**TRY IT**
Reproduce, from the lines below, exactly the stretch that begins at the line containing "ATOM 236 C C" and ends at the line containing "ATOM 290 C CA", both included.

[[ INPUT FOR THIS TASK, beginning ]]

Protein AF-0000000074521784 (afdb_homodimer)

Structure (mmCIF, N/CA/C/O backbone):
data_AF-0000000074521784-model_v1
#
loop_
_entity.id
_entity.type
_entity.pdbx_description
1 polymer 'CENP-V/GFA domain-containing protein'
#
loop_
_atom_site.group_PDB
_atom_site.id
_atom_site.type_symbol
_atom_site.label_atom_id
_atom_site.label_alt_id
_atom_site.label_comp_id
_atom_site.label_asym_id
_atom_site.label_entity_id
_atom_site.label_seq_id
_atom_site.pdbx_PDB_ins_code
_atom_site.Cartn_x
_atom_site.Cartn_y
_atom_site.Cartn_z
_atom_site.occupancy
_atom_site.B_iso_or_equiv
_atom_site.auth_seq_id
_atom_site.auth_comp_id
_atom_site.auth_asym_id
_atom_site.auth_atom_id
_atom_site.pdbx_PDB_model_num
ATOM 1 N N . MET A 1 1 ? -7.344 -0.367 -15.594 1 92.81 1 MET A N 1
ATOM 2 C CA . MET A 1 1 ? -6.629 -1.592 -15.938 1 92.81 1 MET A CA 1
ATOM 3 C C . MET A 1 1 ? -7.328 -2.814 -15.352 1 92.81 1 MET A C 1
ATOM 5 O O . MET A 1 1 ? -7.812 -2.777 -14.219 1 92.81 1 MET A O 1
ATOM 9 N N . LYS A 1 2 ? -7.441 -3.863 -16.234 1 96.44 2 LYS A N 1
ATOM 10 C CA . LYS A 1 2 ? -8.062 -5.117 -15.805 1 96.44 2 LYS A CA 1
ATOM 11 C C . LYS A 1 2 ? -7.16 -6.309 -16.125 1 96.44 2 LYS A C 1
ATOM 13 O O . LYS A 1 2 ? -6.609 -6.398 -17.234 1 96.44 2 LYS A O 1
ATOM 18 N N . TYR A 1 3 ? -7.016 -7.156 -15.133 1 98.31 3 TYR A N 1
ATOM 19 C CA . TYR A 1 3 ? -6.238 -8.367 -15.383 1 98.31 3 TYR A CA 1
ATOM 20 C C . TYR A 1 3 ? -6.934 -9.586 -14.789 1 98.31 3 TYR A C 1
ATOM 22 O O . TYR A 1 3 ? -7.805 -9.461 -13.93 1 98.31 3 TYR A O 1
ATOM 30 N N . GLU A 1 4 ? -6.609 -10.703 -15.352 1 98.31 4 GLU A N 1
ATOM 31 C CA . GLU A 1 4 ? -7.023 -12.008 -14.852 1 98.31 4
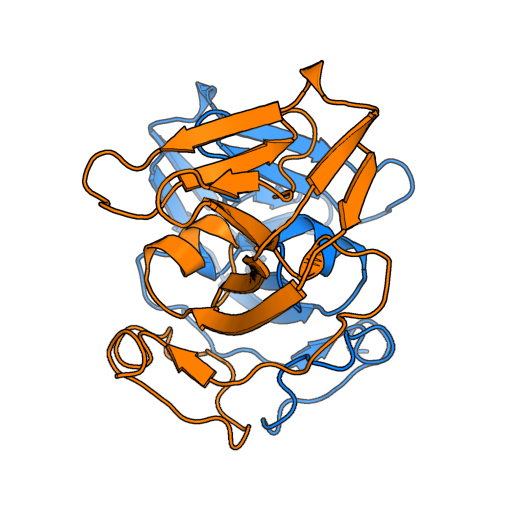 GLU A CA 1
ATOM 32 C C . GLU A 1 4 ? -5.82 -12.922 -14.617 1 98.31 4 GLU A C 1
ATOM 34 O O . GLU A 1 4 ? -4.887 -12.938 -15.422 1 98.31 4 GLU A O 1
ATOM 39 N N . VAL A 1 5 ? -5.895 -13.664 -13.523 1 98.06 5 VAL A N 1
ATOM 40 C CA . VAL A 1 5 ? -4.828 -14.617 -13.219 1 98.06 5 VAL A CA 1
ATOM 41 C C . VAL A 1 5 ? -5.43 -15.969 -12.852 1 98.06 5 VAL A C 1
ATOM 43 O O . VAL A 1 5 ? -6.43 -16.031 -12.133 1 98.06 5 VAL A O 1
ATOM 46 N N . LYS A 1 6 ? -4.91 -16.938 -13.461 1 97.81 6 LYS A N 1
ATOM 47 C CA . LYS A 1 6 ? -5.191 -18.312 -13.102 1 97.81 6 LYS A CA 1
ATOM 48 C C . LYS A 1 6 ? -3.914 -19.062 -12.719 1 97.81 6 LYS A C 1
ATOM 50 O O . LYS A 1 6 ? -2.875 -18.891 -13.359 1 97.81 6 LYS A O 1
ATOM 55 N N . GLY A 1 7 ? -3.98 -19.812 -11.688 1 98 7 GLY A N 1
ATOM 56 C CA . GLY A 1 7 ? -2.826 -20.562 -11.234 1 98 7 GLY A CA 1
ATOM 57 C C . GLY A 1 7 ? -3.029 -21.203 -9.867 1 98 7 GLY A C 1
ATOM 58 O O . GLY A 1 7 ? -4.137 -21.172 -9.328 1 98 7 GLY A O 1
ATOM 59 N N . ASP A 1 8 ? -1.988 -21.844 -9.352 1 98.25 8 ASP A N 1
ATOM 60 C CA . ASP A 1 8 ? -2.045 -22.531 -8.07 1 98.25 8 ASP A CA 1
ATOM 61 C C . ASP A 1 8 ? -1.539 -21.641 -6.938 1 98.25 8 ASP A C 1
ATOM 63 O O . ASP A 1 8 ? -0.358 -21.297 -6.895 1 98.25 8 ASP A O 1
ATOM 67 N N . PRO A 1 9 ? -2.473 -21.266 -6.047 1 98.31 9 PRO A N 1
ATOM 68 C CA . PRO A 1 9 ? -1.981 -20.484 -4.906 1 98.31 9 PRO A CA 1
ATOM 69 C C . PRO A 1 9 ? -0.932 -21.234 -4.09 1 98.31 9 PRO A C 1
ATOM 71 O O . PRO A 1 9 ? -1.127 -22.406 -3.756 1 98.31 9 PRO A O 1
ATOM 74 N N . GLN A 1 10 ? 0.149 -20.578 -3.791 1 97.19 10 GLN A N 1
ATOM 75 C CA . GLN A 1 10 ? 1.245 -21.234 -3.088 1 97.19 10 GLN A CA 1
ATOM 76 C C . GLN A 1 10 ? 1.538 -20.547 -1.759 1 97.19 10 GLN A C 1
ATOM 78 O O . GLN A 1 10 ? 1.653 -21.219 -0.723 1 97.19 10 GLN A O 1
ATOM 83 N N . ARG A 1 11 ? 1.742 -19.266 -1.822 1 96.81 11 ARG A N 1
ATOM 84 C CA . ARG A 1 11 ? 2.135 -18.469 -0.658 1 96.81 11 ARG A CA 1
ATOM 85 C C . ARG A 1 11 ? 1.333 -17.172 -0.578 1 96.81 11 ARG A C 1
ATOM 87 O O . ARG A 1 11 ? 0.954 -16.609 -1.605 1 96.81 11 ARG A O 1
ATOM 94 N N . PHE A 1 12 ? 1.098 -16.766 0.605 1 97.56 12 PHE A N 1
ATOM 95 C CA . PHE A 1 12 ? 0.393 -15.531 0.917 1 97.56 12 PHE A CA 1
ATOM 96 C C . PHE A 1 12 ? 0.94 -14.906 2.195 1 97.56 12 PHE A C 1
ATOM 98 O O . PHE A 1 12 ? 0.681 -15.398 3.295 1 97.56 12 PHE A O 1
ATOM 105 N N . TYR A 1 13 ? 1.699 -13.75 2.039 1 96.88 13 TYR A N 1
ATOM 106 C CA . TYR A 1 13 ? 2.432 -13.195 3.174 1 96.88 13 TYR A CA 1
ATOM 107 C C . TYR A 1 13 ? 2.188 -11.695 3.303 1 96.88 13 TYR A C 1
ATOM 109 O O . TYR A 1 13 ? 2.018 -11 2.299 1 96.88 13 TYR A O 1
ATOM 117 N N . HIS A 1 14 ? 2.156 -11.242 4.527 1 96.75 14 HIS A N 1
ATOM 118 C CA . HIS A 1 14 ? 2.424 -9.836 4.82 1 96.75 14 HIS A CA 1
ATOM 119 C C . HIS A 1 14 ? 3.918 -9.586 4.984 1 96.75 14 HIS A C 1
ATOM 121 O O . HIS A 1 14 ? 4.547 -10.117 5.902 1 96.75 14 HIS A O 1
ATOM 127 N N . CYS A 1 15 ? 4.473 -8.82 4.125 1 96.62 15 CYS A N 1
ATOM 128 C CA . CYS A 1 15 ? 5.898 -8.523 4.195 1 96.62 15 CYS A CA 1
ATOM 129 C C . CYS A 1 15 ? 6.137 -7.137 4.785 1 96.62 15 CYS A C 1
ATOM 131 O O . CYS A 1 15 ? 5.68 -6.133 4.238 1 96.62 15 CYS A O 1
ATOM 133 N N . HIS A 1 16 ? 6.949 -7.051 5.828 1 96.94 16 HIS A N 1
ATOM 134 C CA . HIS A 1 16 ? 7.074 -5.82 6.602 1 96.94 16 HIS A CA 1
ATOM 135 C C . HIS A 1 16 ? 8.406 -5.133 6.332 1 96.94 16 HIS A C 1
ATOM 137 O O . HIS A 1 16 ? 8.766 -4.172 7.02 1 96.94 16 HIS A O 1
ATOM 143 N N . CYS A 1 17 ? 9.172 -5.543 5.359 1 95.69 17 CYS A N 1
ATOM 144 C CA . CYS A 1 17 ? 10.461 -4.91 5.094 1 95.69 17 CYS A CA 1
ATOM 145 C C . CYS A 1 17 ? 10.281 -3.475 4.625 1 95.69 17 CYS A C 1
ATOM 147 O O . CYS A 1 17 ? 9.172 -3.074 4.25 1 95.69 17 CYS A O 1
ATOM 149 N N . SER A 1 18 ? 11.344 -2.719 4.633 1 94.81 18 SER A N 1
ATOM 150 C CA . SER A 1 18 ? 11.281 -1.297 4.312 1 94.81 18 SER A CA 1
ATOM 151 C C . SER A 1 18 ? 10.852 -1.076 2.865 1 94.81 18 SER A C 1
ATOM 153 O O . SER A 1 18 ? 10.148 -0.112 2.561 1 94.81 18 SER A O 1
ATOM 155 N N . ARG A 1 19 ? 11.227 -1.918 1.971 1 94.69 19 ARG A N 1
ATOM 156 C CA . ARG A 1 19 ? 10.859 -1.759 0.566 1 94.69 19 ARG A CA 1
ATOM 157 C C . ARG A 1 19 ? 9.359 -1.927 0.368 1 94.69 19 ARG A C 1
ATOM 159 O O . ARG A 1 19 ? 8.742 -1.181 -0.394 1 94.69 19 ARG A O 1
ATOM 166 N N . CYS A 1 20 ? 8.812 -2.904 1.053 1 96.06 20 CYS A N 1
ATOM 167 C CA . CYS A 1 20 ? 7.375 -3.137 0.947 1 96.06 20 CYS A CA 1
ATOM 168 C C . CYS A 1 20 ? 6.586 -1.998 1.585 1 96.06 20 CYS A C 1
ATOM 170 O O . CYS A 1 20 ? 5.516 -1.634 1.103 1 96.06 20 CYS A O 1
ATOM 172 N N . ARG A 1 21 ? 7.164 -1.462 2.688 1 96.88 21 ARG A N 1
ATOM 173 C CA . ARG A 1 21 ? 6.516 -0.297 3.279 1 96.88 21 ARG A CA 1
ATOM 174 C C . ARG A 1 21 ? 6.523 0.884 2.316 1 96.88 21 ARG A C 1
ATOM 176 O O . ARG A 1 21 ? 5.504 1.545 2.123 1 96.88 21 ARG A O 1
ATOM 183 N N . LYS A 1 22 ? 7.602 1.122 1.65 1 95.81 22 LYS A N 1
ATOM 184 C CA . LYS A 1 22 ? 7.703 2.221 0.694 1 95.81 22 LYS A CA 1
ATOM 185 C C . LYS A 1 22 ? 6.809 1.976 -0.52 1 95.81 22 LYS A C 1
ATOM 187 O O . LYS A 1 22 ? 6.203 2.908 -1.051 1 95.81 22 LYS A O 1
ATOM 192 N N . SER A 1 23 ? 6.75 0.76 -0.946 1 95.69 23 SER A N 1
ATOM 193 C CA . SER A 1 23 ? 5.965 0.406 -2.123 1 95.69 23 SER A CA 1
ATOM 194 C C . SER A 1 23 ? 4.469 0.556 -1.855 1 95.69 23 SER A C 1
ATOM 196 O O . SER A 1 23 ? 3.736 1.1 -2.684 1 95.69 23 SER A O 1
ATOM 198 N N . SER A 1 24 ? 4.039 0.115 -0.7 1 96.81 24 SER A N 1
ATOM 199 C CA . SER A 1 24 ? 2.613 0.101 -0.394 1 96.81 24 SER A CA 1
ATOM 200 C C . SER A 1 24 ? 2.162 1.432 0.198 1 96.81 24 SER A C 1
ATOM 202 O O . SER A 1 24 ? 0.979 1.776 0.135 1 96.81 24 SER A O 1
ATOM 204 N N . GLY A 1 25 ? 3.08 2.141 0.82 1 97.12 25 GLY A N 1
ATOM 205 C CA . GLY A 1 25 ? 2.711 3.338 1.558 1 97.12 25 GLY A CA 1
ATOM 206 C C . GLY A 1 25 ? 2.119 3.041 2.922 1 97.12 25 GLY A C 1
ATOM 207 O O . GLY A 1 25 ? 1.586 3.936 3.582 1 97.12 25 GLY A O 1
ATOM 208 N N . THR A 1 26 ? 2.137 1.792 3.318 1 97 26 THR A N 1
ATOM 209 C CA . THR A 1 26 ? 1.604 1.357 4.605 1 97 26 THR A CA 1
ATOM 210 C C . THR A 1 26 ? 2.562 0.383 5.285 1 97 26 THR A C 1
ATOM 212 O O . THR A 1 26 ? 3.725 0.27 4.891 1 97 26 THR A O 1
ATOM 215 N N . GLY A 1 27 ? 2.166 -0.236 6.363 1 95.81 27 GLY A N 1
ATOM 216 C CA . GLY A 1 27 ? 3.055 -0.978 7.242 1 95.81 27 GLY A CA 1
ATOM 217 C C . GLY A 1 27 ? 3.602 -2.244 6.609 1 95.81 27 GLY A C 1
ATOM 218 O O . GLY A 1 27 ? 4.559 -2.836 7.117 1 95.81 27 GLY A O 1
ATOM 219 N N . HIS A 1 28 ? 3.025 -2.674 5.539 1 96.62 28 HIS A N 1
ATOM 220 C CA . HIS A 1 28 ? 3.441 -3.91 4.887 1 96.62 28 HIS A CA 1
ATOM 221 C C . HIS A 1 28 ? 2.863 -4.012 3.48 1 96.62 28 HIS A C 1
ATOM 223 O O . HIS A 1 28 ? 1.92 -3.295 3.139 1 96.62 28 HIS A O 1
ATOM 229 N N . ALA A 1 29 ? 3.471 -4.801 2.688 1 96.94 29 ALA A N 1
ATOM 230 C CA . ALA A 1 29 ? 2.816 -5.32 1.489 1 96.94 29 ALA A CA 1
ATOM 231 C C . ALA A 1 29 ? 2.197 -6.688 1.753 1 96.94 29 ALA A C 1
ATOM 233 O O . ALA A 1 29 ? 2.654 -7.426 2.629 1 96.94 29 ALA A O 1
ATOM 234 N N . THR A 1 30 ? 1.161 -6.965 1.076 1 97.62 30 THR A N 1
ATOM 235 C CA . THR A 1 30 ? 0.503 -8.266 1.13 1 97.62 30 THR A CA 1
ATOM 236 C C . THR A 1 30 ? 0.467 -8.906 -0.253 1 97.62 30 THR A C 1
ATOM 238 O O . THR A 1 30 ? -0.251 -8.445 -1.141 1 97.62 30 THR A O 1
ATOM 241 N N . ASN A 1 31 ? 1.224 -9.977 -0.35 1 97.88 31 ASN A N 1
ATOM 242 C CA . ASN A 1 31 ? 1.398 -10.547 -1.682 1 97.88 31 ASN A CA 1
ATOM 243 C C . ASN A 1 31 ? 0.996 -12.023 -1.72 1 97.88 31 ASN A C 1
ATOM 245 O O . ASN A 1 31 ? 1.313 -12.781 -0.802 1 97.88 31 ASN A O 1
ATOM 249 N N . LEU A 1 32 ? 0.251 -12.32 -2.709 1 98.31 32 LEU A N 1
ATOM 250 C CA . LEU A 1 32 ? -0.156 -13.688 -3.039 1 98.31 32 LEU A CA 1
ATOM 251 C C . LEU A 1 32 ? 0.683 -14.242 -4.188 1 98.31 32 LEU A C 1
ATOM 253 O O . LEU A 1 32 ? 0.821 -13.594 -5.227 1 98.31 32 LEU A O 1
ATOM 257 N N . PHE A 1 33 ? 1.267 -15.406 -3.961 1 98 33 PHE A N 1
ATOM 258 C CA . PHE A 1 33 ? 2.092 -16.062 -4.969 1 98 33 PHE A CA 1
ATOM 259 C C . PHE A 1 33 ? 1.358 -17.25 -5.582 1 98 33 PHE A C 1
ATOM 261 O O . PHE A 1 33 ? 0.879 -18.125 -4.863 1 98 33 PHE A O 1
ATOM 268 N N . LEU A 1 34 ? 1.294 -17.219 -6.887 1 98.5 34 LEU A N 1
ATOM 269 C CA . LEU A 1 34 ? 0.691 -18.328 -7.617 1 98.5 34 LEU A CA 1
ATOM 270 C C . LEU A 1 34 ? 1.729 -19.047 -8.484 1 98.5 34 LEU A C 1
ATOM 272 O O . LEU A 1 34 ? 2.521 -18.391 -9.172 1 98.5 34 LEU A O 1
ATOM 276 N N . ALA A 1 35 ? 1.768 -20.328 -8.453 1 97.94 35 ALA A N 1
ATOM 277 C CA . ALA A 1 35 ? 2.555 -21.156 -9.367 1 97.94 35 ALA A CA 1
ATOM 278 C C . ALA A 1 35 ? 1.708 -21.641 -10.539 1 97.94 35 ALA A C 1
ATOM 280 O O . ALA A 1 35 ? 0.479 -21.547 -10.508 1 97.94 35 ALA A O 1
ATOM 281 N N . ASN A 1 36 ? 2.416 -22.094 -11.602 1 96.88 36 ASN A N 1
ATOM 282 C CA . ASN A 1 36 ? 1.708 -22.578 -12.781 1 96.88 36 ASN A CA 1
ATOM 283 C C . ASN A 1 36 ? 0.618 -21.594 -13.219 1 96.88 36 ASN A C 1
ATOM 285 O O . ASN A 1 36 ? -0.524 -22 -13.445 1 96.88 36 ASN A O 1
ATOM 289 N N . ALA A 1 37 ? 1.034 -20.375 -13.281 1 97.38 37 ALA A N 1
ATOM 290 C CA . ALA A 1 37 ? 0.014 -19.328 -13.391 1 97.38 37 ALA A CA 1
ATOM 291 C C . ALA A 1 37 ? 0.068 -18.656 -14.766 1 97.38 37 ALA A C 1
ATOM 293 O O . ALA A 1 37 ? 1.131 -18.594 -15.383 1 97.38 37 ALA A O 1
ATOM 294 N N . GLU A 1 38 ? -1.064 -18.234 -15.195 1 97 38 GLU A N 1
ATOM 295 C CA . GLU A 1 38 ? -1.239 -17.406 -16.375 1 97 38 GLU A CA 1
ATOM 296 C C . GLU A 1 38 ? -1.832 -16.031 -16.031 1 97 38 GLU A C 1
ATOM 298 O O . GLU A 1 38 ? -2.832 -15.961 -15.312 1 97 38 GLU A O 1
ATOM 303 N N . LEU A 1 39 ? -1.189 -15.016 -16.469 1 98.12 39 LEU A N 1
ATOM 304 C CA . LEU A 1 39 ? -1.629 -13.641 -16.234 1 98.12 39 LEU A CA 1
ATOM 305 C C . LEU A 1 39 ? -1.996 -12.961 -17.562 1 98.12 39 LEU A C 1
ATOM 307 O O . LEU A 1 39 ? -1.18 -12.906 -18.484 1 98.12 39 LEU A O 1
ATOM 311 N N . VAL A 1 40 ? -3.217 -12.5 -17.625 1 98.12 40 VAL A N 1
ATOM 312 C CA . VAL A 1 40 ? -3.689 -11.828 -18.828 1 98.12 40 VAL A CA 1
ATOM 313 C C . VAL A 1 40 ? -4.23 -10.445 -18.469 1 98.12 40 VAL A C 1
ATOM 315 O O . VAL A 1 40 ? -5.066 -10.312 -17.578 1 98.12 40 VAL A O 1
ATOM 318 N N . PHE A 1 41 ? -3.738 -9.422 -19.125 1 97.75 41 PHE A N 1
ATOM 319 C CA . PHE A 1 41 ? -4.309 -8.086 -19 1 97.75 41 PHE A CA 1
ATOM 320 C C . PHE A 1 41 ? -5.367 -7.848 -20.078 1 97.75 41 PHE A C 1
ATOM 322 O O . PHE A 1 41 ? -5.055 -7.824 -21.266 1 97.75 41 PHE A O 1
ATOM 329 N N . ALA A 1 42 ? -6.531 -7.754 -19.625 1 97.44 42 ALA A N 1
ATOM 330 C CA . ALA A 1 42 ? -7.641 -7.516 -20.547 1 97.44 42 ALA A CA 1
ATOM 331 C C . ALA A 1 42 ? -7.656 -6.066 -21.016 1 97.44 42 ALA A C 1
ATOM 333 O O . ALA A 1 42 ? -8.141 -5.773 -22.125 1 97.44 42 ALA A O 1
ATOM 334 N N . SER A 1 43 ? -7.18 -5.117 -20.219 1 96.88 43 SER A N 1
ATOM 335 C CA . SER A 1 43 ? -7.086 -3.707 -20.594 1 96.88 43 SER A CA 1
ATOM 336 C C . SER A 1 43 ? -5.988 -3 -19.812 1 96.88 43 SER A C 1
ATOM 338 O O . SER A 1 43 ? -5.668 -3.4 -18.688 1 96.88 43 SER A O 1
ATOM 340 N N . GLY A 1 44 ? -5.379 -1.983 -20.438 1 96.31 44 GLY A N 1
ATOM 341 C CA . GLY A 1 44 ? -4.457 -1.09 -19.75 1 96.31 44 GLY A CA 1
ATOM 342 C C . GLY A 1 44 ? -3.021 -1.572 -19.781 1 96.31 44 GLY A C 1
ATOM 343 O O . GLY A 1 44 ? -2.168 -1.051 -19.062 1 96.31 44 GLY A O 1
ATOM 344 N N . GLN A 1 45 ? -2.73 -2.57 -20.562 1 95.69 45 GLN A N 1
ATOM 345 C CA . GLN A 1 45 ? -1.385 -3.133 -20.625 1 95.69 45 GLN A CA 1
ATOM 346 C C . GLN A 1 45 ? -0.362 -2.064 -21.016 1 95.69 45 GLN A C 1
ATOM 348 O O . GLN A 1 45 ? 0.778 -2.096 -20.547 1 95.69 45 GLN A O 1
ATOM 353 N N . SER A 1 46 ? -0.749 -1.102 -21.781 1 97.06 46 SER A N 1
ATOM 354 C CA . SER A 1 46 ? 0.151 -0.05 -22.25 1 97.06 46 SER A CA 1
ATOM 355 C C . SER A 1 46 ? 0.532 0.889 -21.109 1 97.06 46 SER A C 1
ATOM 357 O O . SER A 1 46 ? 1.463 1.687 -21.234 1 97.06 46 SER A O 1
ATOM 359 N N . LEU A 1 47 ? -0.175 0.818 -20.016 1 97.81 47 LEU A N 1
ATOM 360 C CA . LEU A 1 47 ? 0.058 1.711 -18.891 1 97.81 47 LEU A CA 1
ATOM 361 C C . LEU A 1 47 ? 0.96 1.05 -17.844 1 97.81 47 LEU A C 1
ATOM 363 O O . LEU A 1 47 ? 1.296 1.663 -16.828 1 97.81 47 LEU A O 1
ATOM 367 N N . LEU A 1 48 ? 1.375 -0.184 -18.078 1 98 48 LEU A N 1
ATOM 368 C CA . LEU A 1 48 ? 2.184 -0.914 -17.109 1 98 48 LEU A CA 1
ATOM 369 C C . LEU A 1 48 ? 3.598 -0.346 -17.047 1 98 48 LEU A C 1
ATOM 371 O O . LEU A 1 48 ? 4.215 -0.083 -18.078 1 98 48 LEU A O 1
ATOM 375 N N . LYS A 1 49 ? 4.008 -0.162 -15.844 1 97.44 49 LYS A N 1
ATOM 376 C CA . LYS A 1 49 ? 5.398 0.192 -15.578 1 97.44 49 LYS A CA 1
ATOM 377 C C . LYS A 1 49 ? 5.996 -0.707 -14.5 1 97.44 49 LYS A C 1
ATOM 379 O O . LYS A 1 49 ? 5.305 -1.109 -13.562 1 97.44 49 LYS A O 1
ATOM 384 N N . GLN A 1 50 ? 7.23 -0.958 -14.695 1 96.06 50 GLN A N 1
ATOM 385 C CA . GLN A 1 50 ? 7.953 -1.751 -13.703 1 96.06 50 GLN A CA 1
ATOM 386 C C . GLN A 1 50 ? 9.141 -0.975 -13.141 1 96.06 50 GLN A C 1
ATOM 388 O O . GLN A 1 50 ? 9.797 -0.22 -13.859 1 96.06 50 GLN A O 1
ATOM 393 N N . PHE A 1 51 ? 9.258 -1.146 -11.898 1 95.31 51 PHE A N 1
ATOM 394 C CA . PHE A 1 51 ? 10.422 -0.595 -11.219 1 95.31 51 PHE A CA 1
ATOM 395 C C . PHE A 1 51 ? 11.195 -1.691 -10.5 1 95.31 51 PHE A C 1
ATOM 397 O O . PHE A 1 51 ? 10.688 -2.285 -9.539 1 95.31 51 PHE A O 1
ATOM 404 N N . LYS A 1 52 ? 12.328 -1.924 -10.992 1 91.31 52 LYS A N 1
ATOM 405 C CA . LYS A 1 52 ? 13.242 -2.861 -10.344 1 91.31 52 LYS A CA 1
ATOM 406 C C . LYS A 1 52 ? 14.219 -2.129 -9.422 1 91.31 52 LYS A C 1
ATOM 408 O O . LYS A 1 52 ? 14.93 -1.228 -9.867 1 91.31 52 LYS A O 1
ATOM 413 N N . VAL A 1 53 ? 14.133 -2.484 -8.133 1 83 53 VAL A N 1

[[ INPUT FOR THIS TASK, end ]]

**EXERCISE SOLUTION**
ATOM 236 C C . THR A 1 30 ? 0.467 -8.906 -0.253 1 97.62 30 THR A C 1
ATOM 238 O O . THR A 1 30 ? -0.251 -8.445 -1.141 1 97.62 30 THR A O 1
ATOM 241 N N . ASN A 1 31 ? 1.224 -9.977 -0.35 1 97.88 31 ASN A N 1
ATOM 242 C CA . ASN A 1 31 ? 1.398 -10.547 -1.682 1 97.88 31 ASN A CA 1
ATOM 243 C C . ASN A 1 31 ? 0.996 -12.023 -1.72 1 97.88 31 ASN A C 1
ATOM 245 O O . ASN A 1 31 ? 1.313 -12.781 -0.802 1 97.88 31 ASN A O 1
ATOM 249 N N . LEU A 1 32 ? 0.251 -12.32 -2.709 1 98.31 32 LEU A N 1
ATOM 250 C CA . LEU A 1 32 ? -0.156 -13.688 -3.039 1 98.31 32 LEU A CA 1
ATOM 251 C C . LEU A 1 32 ? 0.683 -14.242 -4.188 1 98.31 32 LEU A C 1
ATOM 253 O O . LEU A 1 32 ? 0.821 -13.594 -5.227 1 98.31 32 LEU A O 1
ATOM 257 N N . PHE A 1 33 ? 1.267 -15.406 -3.961 1 98 33 PHE A N 1
ATOM 258 C CA . PHE A 1 33 ? 2.092 -16.062 -4.969 1 98 33 PHE A CA 1
ATOM 259 C C . PHE A 1 33 ? 1.358 -17.25 -5.582 1 98 33 PHE A C 1
ATOM 261 O O . PHE A 1 33 ? 0.879 -18.125 -4.863 1 98 33 PHE A O 1
ATOM 268 N N . LEU A 1 34 ? 1.294 -17.219 -6.887 1 98.5 34 LEU A N 1
ATOM 269 C CA . LEU A 1 34 ? 0.691 -18.328 -7.617 1 98.5 34 LEU A CA 1
ATOM 270 C C . LEU A 1 34 ? 1.729 -19.047 -8.484 1 98.5 34 LEU A C 1
ATOM 272 O O . LEU A 1 34 ? 2.521 -18.391 -9.172 1 98.5 34 LEU A O 1
ATOM 276 N N . ALA A 1 35 ? 1.768 -20.328 -8.453 1 97.94 35 ALA A N 1
ATOM 277 C CA . ALA A 1 35 ? 2.555 -21.156 -9.367 1 97.94 35 ALA A CA 1
ATOM 278 C C . ALA A 1 35 ? 1.708 -21.641 -10.539 1 97.94 35 ALA A C 1
ATOM 280 O O . ALA A 1 35 ? 0.479 -21.547 -10.508 1 97.94 35 ALA A O 1
ATOM 281 N N . ASN A 1 36 ? 2.416 -22.094 -11.602 1 96.88 36 ASN A N 1
ATOM 282 C CA . ASN A 1 36 ? 1.708 -22.578 -12.781 1 96.88 36 ASN A CA 1
ATOM 283 C C . ASN A 1 36 ? 0.618 -21.594 -13.219 1 96.88 36 ASN A C 1
ATOM 285 O O . ASN A 1 36 ? -0.524 -22 -13.445 1 96.88 36 ASN A O 1
ATOM 289 N N . ALA A 1 37 ? 1.034 -20.375 -13.281 1 97.38 37 ALA A N 1
ATOM 290 C CA . ALA A 1 37 ? 0.014 -19.328 -13.391 1 97.38 37 ALA A CA 1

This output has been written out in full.